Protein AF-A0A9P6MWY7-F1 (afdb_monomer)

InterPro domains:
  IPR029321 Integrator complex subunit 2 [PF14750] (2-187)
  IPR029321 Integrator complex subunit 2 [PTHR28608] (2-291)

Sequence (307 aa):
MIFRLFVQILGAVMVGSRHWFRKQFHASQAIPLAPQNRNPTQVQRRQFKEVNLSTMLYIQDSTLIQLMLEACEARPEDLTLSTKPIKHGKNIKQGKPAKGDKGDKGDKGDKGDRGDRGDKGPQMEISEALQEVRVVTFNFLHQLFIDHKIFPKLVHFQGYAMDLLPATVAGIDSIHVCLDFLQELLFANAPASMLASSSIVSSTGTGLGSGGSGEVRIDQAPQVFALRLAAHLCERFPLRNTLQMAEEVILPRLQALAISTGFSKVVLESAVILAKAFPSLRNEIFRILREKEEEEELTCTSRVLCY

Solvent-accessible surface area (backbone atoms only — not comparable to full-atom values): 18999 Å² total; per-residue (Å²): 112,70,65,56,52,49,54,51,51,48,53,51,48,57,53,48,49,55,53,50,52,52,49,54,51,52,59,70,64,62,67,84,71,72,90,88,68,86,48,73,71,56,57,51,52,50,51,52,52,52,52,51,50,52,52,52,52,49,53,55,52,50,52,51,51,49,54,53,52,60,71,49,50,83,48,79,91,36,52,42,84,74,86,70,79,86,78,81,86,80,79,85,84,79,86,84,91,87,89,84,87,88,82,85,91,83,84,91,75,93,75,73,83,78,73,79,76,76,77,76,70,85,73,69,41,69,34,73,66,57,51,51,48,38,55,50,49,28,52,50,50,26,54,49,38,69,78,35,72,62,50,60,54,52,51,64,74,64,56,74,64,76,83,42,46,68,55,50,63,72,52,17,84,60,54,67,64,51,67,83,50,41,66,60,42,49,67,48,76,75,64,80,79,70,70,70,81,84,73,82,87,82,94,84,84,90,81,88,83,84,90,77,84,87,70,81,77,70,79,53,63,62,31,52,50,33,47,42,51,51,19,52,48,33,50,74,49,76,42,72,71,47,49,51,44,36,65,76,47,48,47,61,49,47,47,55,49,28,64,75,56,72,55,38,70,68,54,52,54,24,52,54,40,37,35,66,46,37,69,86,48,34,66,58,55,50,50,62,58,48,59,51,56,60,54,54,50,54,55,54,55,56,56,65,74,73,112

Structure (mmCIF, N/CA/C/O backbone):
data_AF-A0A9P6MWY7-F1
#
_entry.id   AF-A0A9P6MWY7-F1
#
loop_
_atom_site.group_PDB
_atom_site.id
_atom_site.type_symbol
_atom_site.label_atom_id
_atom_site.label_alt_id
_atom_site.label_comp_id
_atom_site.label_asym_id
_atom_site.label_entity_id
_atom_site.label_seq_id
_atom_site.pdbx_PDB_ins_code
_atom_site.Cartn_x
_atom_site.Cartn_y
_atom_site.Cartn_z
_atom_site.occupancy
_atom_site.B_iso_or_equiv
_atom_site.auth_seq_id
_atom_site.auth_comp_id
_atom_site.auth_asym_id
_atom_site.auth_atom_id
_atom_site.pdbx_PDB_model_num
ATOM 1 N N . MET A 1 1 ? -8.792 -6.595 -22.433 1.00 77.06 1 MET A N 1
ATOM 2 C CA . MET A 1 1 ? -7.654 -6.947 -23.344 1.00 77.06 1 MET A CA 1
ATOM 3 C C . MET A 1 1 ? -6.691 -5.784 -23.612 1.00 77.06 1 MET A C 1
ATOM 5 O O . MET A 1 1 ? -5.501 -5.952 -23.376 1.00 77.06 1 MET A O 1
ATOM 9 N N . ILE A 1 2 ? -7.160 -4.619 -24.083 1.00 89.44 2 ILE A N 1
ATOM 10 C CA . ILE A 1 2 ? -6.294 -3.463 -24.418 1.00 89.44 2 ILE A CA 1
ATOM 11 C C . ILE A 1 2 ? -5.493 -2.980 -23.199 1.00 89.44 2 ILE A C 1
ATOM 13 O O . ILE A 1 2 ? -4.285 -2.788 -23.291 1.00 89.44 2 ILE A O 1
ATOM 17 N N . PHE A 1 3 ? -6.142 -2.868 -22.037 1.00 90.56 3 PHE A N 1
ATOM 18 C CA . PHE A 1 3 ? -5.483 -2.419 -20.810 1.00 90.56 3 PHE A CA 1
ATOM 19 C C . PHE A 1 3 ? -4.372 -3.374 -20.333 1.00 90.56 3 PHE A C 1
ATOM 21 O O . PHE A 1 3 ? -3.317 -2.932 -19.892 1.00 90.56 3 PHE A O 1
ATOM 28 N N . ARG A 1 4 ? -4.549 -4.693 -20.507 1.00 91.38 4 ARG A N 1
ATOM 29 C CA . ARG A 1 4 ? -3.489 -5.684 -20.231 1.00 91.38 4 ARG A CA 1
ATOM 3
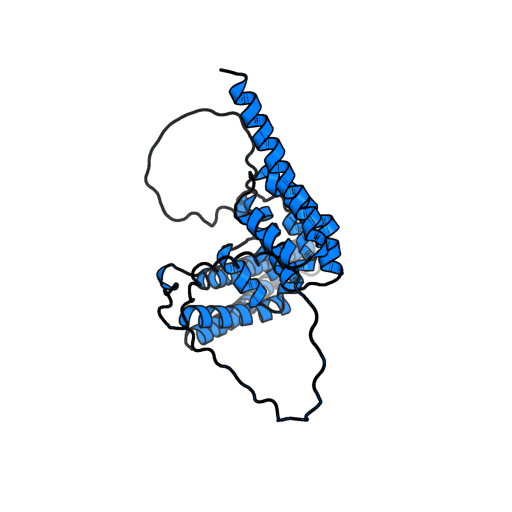0 C C . ARG A 1 4 ? -2.252 -5.447 -21.082 1.00 91.38 4 ARG A C 1
ATOM 32 O O . ARG A 1 4 ? -1.147 -5.448 -20.553 1.00 91.38 4 ARG A O 1
ATOM 39 N N . LEU A 1 5 ? -2.451 -5.225 -22.380 1.00 92.75 5 LEU A N 1
ATOM 40 C CA . LEU A 1 5 ? -1.357 -4.926 -23.295 1.00 92.75 5 LEU A CA 1
ATOM 41 C C . LEU A 1 5 ? -0.664 -3.614 -22.909 1.00 92.75 5 LEU A C 1
ATOM 43 O O . LEU A 1 5 ? 0.560 -3.557 -22.891 1.00 92.75 5 LEU A O 1
ATOM 47 N N . PHE A 1 6 ? -1.435 -2.588 -22.537 1.00 94.19 6 PHE A N 1
ATOM 48 C CA . PHE A 1 6 ? -0.890 -1.323 -22.048 1.00 94.19 6 PHE A CA 1
ATOM 49 C C . PHE A 1 6 ? 0.015 -1.521 -20.825 1.00 94.19 6 PHE A C 1
ATOM 51 O O . PHE A 1 6 ? 1.160 -1.081 -20.849 1.00 94.19 6 PHE A O 1
ATOM 58 N N . VAL A 1 7 ? -0.446 -2.241 -19.796 1.00 93.94 7 VAL A N 1
ATOM 59 C CA . VAL A 1 7 ? 0.353 -2.508 -18.586 1.00 93.94 7 VAL A CA 1
ATOM 60 C C . VAL A 1 7 ? 1.606 -3.336 -18.898 1.00 93.94 7 VAL A C 1
ATOM 62 O O . VAL A 1 7 ? 2.675 -3.067 -18.354 1.00 93.94 7 VAL A O 1
ATOM 65 N N . GLN A 1 8 ? 1.525 -4.299 -19.820 1.00 92.69 8 GLN A N 1
ATOM 66 C CA . GLN A 1 8 ? 2.694 -5.067 -20.269 1.00 92.69 8 GLN A CA 1
ATOM 67 C C . GLN A 1 8 ? 3.726 -4.195 -20.994 1.00 92.69 8 GLN A C 1
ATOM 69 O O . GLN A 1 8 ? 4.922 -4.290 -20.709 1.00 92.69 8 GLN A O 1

Task: Search the material for the word "backbone" and copy every matching line.

Task response:
Solvent-accessible surface area (backbone atoms only — not comparable to full-atom values): 18999 Å² total; per-residue (Å²): 112,70,65,56,52,49,54,51,51,48,53,51,48,57,53,48,49,55,53,50,52,52,49,54,51,52,59,70,64,62,67,84,71,72,90,88,68,86,48,73,71,56,57,51,52,50,51,52,52,52,52,51,50,52,52,52,52,49,53,55,52,50,52,51,51,49,54,53,52,60,71,49,50,83,48,79,91,36,52,42,84,74,86,70,79,86,78,81,86,80,79,85,84,79,86,84,91,87,89,84,87,88,82,85,91,83,84,91,75,93,75,73,83,78,73,79,76,76,77,76,70,85,73,69,41,69,34,73,66,57,51,51,48,38,55,50,49,28,52,50,50,26,54,49,38,69,78,35,72,62,50,60,54,52,51,64,74,64,56,74,64,76,83,42,46,68,55,50,63,72,52,17,84,60,54,67,64,51,67,83,50,41,66,60,42,49,67,48,76,75,64,80,79,70,70,70,81,84,73,82,87,82,94,84,84,90,81,88,83,84,90,77,84,87,70,81,77,70,79,53,63,62,31,52,50,33,47,42,51,51,19,52,48,33,50,74,49,76,42,72,71,47,49,51,44,36,65,76,47,48,47,61,49,47,47,55,49,28,64,75,56,72,55,38,70,68,54,52,54,24,52,54,40,37,35,66,46,37,69,86,48,34,66,58,55,50,50,62,58,48,59,51,56,60,54,54,50,54,55,54,55,56,56,65,74,73,112
Structure (mmCIF, N/CA/C/O backbone):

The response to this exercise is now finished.